Le vecchie linee o sono state ricoperte dalle piste ciclabili oppure sono semplicemente non utilizzate: è verosimile e sostenibile pensare di ripristinarle in un qualche modo?
«Non sugli stessi percorsi ormai scomparsi e in parte inglobati nello sviluppo urbanistico, e comunque i lavori sarebbero probabilmente gli stessi necessari per costruire un nuovo tracciato. La Modena-Mirandola, ad esempio, ha sempre avuto problemi strutturali di cedimento del terreno, e trasportistici, con le stazioni lontane dai centri abitati. È però verosimile ripristinare un sistema portante di trasporto pubblico di area vasta lungo quelle stesse direttrici. Le aree di sofferenza restano quelle: Modena-Vignola, Modena-Mirandola/San Felice/Finale, Modena-Nonantola/Crevalcore/San Giovanni in Persiceto (la tratta iniziale della Modena-Ferrara), la pedemontana Vignola-Maranello/Formigine-Sassuolo; una linea Mirandola-Carpi-Mediopadana potrebbe migliorare e l’accessibilità del distretto biomedicale».
Che effetto avrebbe in termini economici, ambientali, sociali?
«I benefici – e gli impatti dell’assenza di interventi – sono noti: un territorio perennemente congestionato rischia di perdere attrattività economica, investimenti e forza lavoro, specialmente quella qualificata che ha possibilità di scelta. Inquinamento, sedentarietà, stress da traffico e collisioni hanno significativi impatti sociali e sulla salute ed è necessario fare un salto di qualità nella narrazione, evidenziando gli aspetti infrastrutturali e culturali che rendono le collisioni molto più gravi. L’impatto della crisi climatica, poi, rimane di tragica attualità».

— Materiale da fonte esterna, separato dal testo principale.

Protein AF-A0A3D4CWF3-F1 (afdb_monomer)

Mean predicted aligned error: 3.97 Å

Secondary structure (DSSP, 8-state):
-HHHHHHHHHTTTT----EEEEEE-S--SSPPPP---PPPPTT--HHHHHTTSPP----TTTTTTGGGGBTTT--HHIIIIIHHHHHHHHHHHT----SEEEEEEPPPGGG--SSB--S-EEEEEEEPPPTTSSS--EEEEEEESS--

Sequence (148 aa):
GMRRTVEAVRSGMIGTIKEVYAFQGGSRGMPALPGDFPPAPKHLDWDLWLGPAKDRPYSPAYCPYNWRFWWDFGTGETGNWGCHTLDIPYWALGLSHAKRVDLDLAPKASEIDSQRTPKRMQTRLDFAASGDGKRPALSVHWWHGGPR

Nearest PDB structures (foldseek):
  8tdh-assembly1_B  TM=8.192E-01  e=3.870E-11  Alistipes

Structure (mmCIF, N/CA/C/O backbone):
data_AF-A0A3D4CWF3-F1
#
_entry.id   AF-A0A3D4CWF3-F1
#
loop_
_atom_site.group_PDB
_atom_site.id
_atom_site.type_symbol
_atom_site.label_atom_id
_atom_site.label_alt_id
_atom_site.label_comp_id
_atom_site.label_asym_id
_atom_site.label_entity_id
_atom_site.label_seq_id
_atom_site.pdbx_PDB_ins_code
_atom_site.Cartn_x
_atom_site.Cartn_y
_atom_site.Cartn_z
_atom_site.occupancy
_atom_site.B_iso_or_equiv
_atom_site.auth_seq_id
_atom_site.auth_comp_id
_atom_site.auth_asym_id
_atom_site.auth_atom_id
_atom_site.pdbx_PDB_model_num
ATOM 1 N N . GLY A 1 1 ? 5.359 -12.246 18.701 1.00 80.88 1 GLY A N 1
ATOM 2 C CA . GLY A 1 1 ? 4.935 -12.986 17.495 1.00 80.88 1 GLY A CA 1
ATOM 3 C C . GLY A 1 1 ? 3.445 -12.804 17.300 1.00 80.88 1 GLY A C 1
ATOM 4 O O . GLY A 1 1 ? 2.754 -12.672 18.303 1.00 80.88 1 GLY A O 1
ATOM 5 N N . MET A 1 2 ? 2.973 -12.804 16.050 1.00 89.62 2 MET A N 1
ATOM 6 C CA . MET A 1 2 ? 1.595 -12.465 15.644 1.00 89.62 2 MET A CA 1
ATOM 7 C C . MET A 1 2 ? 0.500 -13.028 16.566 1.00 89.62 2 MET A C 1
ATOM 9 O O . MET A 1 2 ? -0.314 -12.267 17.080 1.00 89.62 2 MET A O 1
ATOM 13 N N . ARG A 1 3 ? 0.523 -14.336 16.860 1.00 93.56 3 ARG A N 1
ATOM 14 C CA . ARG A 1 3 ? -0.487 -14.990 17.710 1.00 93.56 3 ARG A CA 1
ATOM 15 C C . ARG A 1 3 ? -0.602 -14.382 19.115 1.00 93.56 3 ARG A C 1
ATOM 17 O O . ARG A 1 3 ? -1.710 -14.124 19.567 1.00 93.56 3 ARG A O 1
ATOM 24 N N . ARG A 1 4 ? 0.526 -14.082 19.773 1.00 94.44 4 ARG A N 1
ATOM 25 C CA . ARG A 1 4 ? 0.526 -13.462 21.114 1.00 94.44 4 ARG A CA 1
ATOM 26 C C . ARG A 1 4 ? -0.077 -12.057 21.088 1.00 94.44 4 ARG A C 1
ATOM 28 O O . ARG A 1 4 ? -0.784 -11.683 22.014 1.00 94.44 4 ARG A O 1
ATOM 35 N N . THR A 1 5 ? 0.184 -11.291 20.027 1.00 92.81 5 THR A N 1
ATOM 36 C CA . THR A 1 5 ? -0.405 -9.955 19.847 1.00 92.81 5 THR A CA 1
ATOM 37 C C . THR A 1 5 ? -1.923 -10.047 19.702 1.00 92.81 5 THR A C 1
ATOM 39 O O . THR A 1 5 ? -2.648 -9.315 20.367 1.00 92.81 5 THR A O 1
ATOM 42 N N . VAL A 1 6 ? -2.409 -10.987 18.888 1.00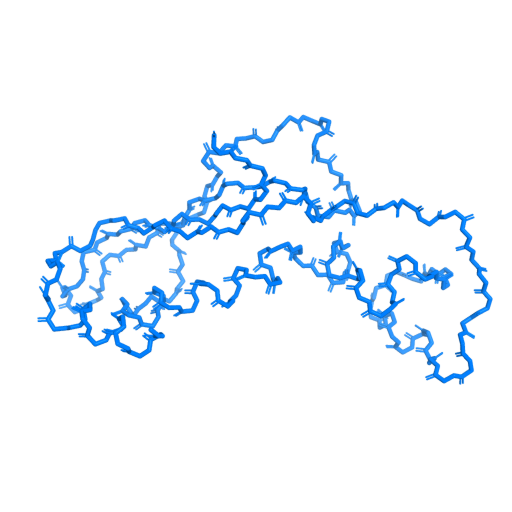 95.25 6 VAL A N 1
ATOM 43 C CA . VAL A 1 6 ? -3.846 -11.237 18.704 1.00 95.25 6 VAL A CA 1
ATOM 44 C C . VAL A 1 6 ? -4.514 -11.651 20.018 1.00 95.25 6 VAL A C 1
ATOM 46 O O . VAL A 1 6 ? -5.572 -11.125 20.357 1.00 95.25 6 VAL A O 1
ATOM 49 N N . GLU A 1 7 ? -3.894 -12.555 20.778 1.00 95.81 7 GLU A N 1
ATOM 50 C CA . GLU A 1 7 ? -4.402 -13.010 22.078 1.00 95.81 7 GLU A CA 1
ATOM 51 C C . GLU A 1 7 ? -4.456 -11.867 23.107 1.00 95.81 7 GLU A C 1
ATOM 53 O O . GLU A 1 7 ? -5.463 -11.725 23.799 1.00 95.81 7 GLU A O 1
ATOM 58 N N . ALA A 1 8 ? -3.432 -11.009 23.167 1.00 95.00 8 ALA A N 1
ATOM 59 C CA . ALA A 1 8 ? -3.399 -9.853 24.068 1.00 95.00 8 ALA A CA 1
ATOM 60 C C . ALA A 1 8 ? -4.464 -8.793 23.731 1.00 95.00 8 ALA A C 1
ATOM 62 O O . ALA A 1 8 ? -5.075 -8.218 24.630 1.00 95.00 8 ALA A O 1
ATOM 63 N N . VAL A 1 9 ? -4.716 -8.548 22.441 1.00 94.88 9 VAL A N 1
ATOM 64 C CA . VAL A 1 9 ? -5.790 -7.644 21.996 1.00 94.88 9 VAL A CA 1
ATOM 65 C C . VAL A 1 9 ? -7.154 -8.215 22.383 1.00 94.88 9 VAL A C 1
ATOM 67 O O . VAL A 1 9 ? -7.976 -7.521 22.976 1.00 94.88 9 VAL A O 1
ATOM 70 N N . ARG A 1 10 ? -7.394 -9.496 22.084 1.00 94.00 10 ARG A N 1
ATOM 71 C CA . ARG A 1 10 ? -8.700 -10.137 22.299 1.00 94.00 10 ARG A CA 1
ATOM 72 C C . ARG A 1 10 ? -9.029 -10.392 23.765 1.00 94.00 10 ARG A C 1
ATOM 74 O O . ARG A 1 10 ? -10.206 -10.446 24.101 1.00 94.00 10 ARG A O 1
ATOM 81 N N . SER A 1 11 ? -8.025 -10.534 24.629 1.00 95.69 11 SER A N 1
ATOM 82 C CA . SER A 1 11 ? -8.238 -10.639 26.077 1.00 95.69 11 SER A CA 1
ATOM 83 C C . SER A 1 11 ? -8.622 -9.309 26.731 1.00 95.69 11 SER A C 1
ATOM 85 O O . SER A 1 11 ? -9.026 -9.301 27.889 1.00 95.69 11 SER A O 1
ATOM 87 N N . GLY A 1 12 ? -8.493 -8.185 26.015 1.00 94.56 12 GLY A N 1
ATOM 88 C CA . GLY A 1 12 ? -8.730 -6.847 26.557 1.00 94.56 12 GLY A CA 1
ATOM 89 C C . GLY A 1 12 ? -7.570 -6.295 27.392 1.00 94.56 12 GLY A C 1
ATOM 90 O O . GLY A 1 12 ? -7.715 -5.229 27.984 1.00 94.56 12 GLY A O 1
ATOM 91 N N . MET A 1 13 ? -6.409 -6.966 27.414 1.00 95.75 13 MET A N 1
ATOM 92 C CA . MET A 1 13 ? -5.245 -6.595 28.237 1.00 95.75 13 MET A CA 1
ATOM 93 C C . MET A 1 13 ? -4.758 -5.155 28.009 1.00 95.75 13 MET A C 1
ATOM 95 O O . MET A 1 13 ? -4.246 -4.526 28.929 1.00 95.75 13 MET A O 1
ATOM 99 N N . ILE A 1 14 ? -4.914 -4.636 26.791 1.00 93.06 14 ILE A N 1
ATOM 100 C CA . ILE A 1 14 ? -4.453 -3.297 26.388 1.00 93.06 14 ILE A CA 1
ATOM 101 C C . ILE A 1 14 ? -5.594 -2.273 26.272 1.00 93.06 14 ILE A C 1
ATOM 103 O O . ILE A 1 14 ? -5.391 -1.168 25.773 1.00 93.06 14 ILE A O 1
ATOM 107 N N . GLY A 1 15 ? -6.797 -2.634 26.727 1.00 94.56 15 GLY A N 1
ATOM 108 C CA . GLY A 1 15 ? -7.975 -1.776 26.678 1.00 94.56 15 GLY A CA 1
ATOM 109 C C . GLY A 1 15 ? -8.566 -1.601 25.276 1.00 94.56 15 GLY A C 1
ATOM 110 O O . GLY A 1 15 ? -8.369 -2.409 24.368 1.00 94.56 15 GLY A O 1
ATOM 111 N N . THR A 1 16 ? -9.356 -0.539 25.115 1.00 95.56 16 THR A N 1
ATOM 112 C CA . THR A 1 16 ? -10.066 -0.253 23.863 1.00 95.56 16 THR A CA 1
ATOM 113 C C . THR A 1 16 ? -9.144 0.423 22.853 1.00 95.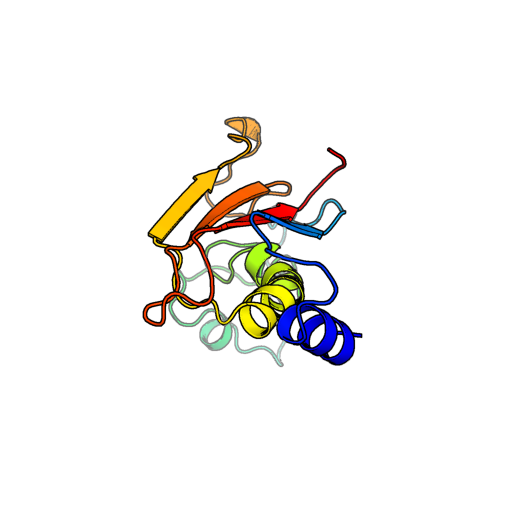56 16 THR A C 1
ATOM 115 O O . THR A 1 16 ? -8.746 1.571 23.044 1.00 95.56 16 THR A O 1
ATOM 118 N N . ILE A 1 17 ? -8.873 -0.248 21.734 1.00 96.81 17 ILE A N 1
ATOM 119 C CA . ILE A 1 17 ? -8.100 0.324 20.626 1.00 96.81 17 ILE A CA 1
ATOM 120 C C . ILE A 1 17 ? -8.960 1.314 19.832 1.00 96.81 17 ILE A C 1
ATOM 122 O O . ILE A 1 17 ? -10.066 0.984 19.399 1.00 96.81 17 ILE A O 1
ATOM 126 N N . LYS A 1 18 ? -8.426 2.521 19.619 1.00 97.19 18 LYS A N 1
ATOM 127 C CA . LYS A 1 18 ? -9.003 3.567 18.754 1.00 97.19 18 LYS A CA 1
ATOM 128 C C . LYS A 1 18 ? -8.190 3.808 17.487 1.00 97.19 18 LYS A C 1
ATOM 130 O O . LYS A 1 18 ? -8.762 4.171 16.465 1.00 97.19 18 LYS A O 1
ATOM 135 N N . GLU A 1 19 ? -6.888 3.556 17.545 1.00 97.75 19 GLU A N 1
ATOM 136 C CA . GLU A 1 19 ? -5.977 3.724 16.419 1.00 97.75 19 GLU A CA 1
ATOM 137 C C . GLU A 1 19 ? -4.923 2.618 16.409 1.00 97.75 19 GLU A C 1
ATOM 139 O O . GLU A 1 19 ? -4.484 2.145 17.461 1.00 97.75 19 GLU A O 1
ATOM 144 N N . VAL A 1 20 ? -4.500 2.220 15.213 1.00 97.56 20 VAL A N 1
ATOM 145 C CA . VAL A 1 20 ? -3.365 1.323 14.987 1.00 97.56 20 VAL A CA 1
ATOM 146 C C . VAL A 1 20 ? -2.398 2.002 14.033 1.00 97.56 20 VAL A C 1
ATOM 148 O O . VAL A 1 20 ? -2.811 2.448 12.970 1.00 97.56 20 VAL A O 1
ATOM 151 N N . TYR A 1 21 ? -1.109 2.006 14.364 1.00 96.50 21 TYR A N 1
ATOM 152 C CA . TYR A 1 21 ? -0.055 2.469 13.465 1.00 96.50 21 TYR A CA 1
ATOM 153 C C . TYR A 1 21 ? 0.814 1.290 13.041 1.00 96.50 21 TYR A C 1
ATOM 155 O O . TYR A 1 21 ? 1.502 0.686 13.862 1.00 96.50 21 TYR A O 1
ATOM 163 N N . ALA A 1 22 ? 0.783 0.977 11.751 1.00 95.56 22 ALA A N 1
ATOM 164 C CA . ALA A 1 22 ? 1.614 -0.026 11.108 1.00 95.56 22 ALA A CA 1
ATOM 165 C C . ALA A 1 22 ? 2.545 0.667 10.114 1.00 95.56 22 ALA A C 1
ATOM 167 O O . ALA A 1 22 ? 2.108 1.516 9.333 1.00 95.56 22 ALA A O 1
ATOM 168 N N . PHE A 1 23 ? 3.832 0.323 10.140 1.00 94.19 23 PHE A N 1
ATOM 169 C CA . PHE A 1 23 ? 4.786 0.958 9.245 1.00 94.19 23 PHE A CA 1
ATOM 170 C C . PHE A 1 23 ? 5.926 0.051 8.806 1.00 94.19 23 PHE A C 1
ATOM 172 O O . PHE A 1 23 ? 6.344 -0.848 9.532 1.00 94.19 23 PHE A O 1
ATOM 179 N N . GLN A 1 24 ? 6.458 0.353 7.625 1.00 93.81 24 GLN A N 1
ATOM 180 C CA . GLN A 1 24 ? 7.657 -0.260 7.073 1.00 93.81 24 GLN A CA 1
ATOM 181 C C . GLN A 1 24 ? 8.643 0.828 6.643 1.00 93.81 24 GLN A C 1
ATOM 183 O O . GLN A 1 24 ? 8.405 1.576 5.695 1.00 93.81 24 GLN A O 1
ATOM 188 N N . GLY A 1 25 ? 9.782 0.899 7.330 1.00 91.50 25 GLY A N 1
ATOM 189 C CA . GLY A 1 25 ? 10.865 1.801 6.944 1.00 91.50 25 GLY A CA 1
ATOM 190 C C . GLY A 1 25 ? 11.550 1.375 5.640 1.00 91.50 25 GLY A C 1
ATOM 191 O O . GLY A 1 25 ? 11.417 0.236 5.181 1.00 91.50 25 GLY A O 1
ATOM 192 N N . GLY A 1 26 ? 12.333 2.287 5.067 1.00 88.38 26 GLY A N 1
ATOM 193 C CA . GLY A 1 26 ? 13.166 2.039 3.889 1.00 88.38 26 GLY A CA 1
ATOM 194 C C . GLY A 1 26 ? 12.913 3.036 2.762 1.00 88.38 26 GLY A C 1
ATOM 195 O O . GLY A 1 26 ? 12.300 4.081 2.957 1.00 88.38 26 GLY A O 1
ATOM 196 N N . SER A 1 27 ? 13.420 2.716 1.573 1.00 88.44 27 SER A N 1
ATOM 197 C CA . SER A 1 27 ? 13.338 3.570 0.377 1.00 88.44 27 SER A CA 1
ATOM 198 C C . SER A 1 27 ? 12.971 2.791 -0.895 1.00 88.44 27 SER A C 1
ATOM 200 O O . SER A 1 27 ? 13.250 3.243 -2.009 1.00 88.44 27 SER A O 1
ATOM 202 N N . ARG A 1 28 ? 12.355 1.610 -0.721 1.00 90.56 28 ARG A N 1
ATOM 203 C CA . ARG A 1 28 ? 11.835 0.766 -1.809 1.00 90.56 28 ARG A CA 1
ATOM 204 C C . ARG A 1 28 ? 10.651 1.440 -2.502 1.00 90.56 28 ARG A C 1
ATOM 206 O O . ARG A 1 28 ? 9.958 2.240 -1.888 1.00 90.56 28 ARG A O 1
ATOM 213 N N . GLY A 1 29 ? 10.422 1.087 -3.764 1.00 89.56 29 GLY A N 1
ATOM 214 C CA . GLY A 1 29 ? 9.499 1.790 -4.659 1.00 89.56 29 GLY A CA 1
ATOM 215 C C . GLY A 1 29 ? 10.254 2.645 -5.675 1.00 89.56 29 GLY A C 1
ATOM 216 O O . GLY A 1 29 ? 11.453 2.891 -5.523 1.00 89.56 29 GLY A O 1
ATOM 217 N N . MET A 1 30 ? 9.562 3.077 -6.730 1.00 92.25 30 MET A N 1
ATOM 218 C CA . MET A 1 30 ? 10.145 3.840 -7.843 1.00 92.25 30 MET A CA 1
ATOM 219 C C . MET A 1 30 ? 11.501 3.281 -8.322 1.00 92.25 30 MET A C 1
ATOM 221 O O . MET A 1 30 ? 12.513 3.994 -8.249 1.00 92.25 30 MET A O 1
ATOM 225 N N . PRO A 1 31 ? 11.566 2.012 -8.777 1.00 92.69 31 PRO A N 1
ATOM 226 C CA . PRO A 1 31 ? 12.785 1.480 -9.378 1.00 92.69 31 PRO A CA 1
ATOM 227 C C . PRO A 1 31 ? 13.213 2.337 -10.579 1.00 92.69 31 PRO A C 1
ATOM 229 O O . PRO A 1 31 ? 12.413 3.093 -11.145 1.00 92.69 31 PRO A O 1
ATOM 232 N N . ALA A 1 32 ? 14.486 2.237 -10.964 1.00 92.00 32 ALA A N 1
ATOM 233 C CA . ALA A 1 32 ? 14.974 2.897 -12.170 1.00 92.00 32 ALA A CA 1
ATOM 234 C C . ALA A 1 32 ? 14.144 2.456 -13.386 1.00 92.00 32 ALA A C 1
ATOM 236 O O . ALA A 1 32 ? 13.732 1.297 -13.478 1.00 92.00 32 ALA A O 1
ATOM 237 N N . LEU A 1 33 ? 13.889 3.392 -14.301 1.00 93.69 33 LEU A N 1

Il beneficio economico è anche più immediato: rinunciare a un’auto permette un risparmio tra i 300 e 600 euro al mese…
«Che per alcuni possono fare la differenza tra arrivare o meno alla fine del mese, rendendoli immediatamente spendibili sul territorio, in attività commerciali o culturali che generano posti di lavoro locali. Migliorare l’accessibilità contrasta l’isolamento sociale, e apre alle opportunità economiche, sociali, educative e culturali del territorio, soprattutto per i più vulnerabili, che un’auto non possono permettersela o non possono guidarla».
Tecnicamente, cosa si potrebbe fare?
«Per prima cosa, strategicamente, sfruttare l’occasione offerta dal nuovo Prit che la Regione dovrà sviluppare nel 2025 per mettere a sistema lo studio di aMo sulla città di Modena e la Modena-Sassuolo e lo studio fatto dell’Area Nord sul corridoio Modena-Mirandola».
Il limite di quegli studi, basati sulla modellistica, è che non possono, per loro stessa natura, tenere conto dei cambiamenti delle condizioni al contorno: come muoversi?
«Mettere da parte la modellistica e la discussione su specifiche infrastrutture e tecnologie, e sviluppare un piano per agire sulle barriere all’utilizzo della mobilità sostenibile, non solo la scarsa frequenza dei mezzi (dovuta alla scarsità dei finanziamenti, i più bassi, pro-capite, della Regione, una stortura da correggere con estrema urgenza), ma anche interventi puntuali (ed economici, fattibili in tempi brevi) come l’accessibilità e la qualità delle fermate, la mobilità di ultimo miglio e la rete complementare alle direttrici principali. Servono poi strumenti urbanistici coerenti, che concentrino gli attrattori di domanda intorno a fermate e interscambi, creando un circolo virtuoso per cui rigenerazione e sviluppo urbano si fanno intorno alle infrastrutture, e le infrastrutture si fanno dove possono stimolare rigenerazione e sviluppo sostenibile».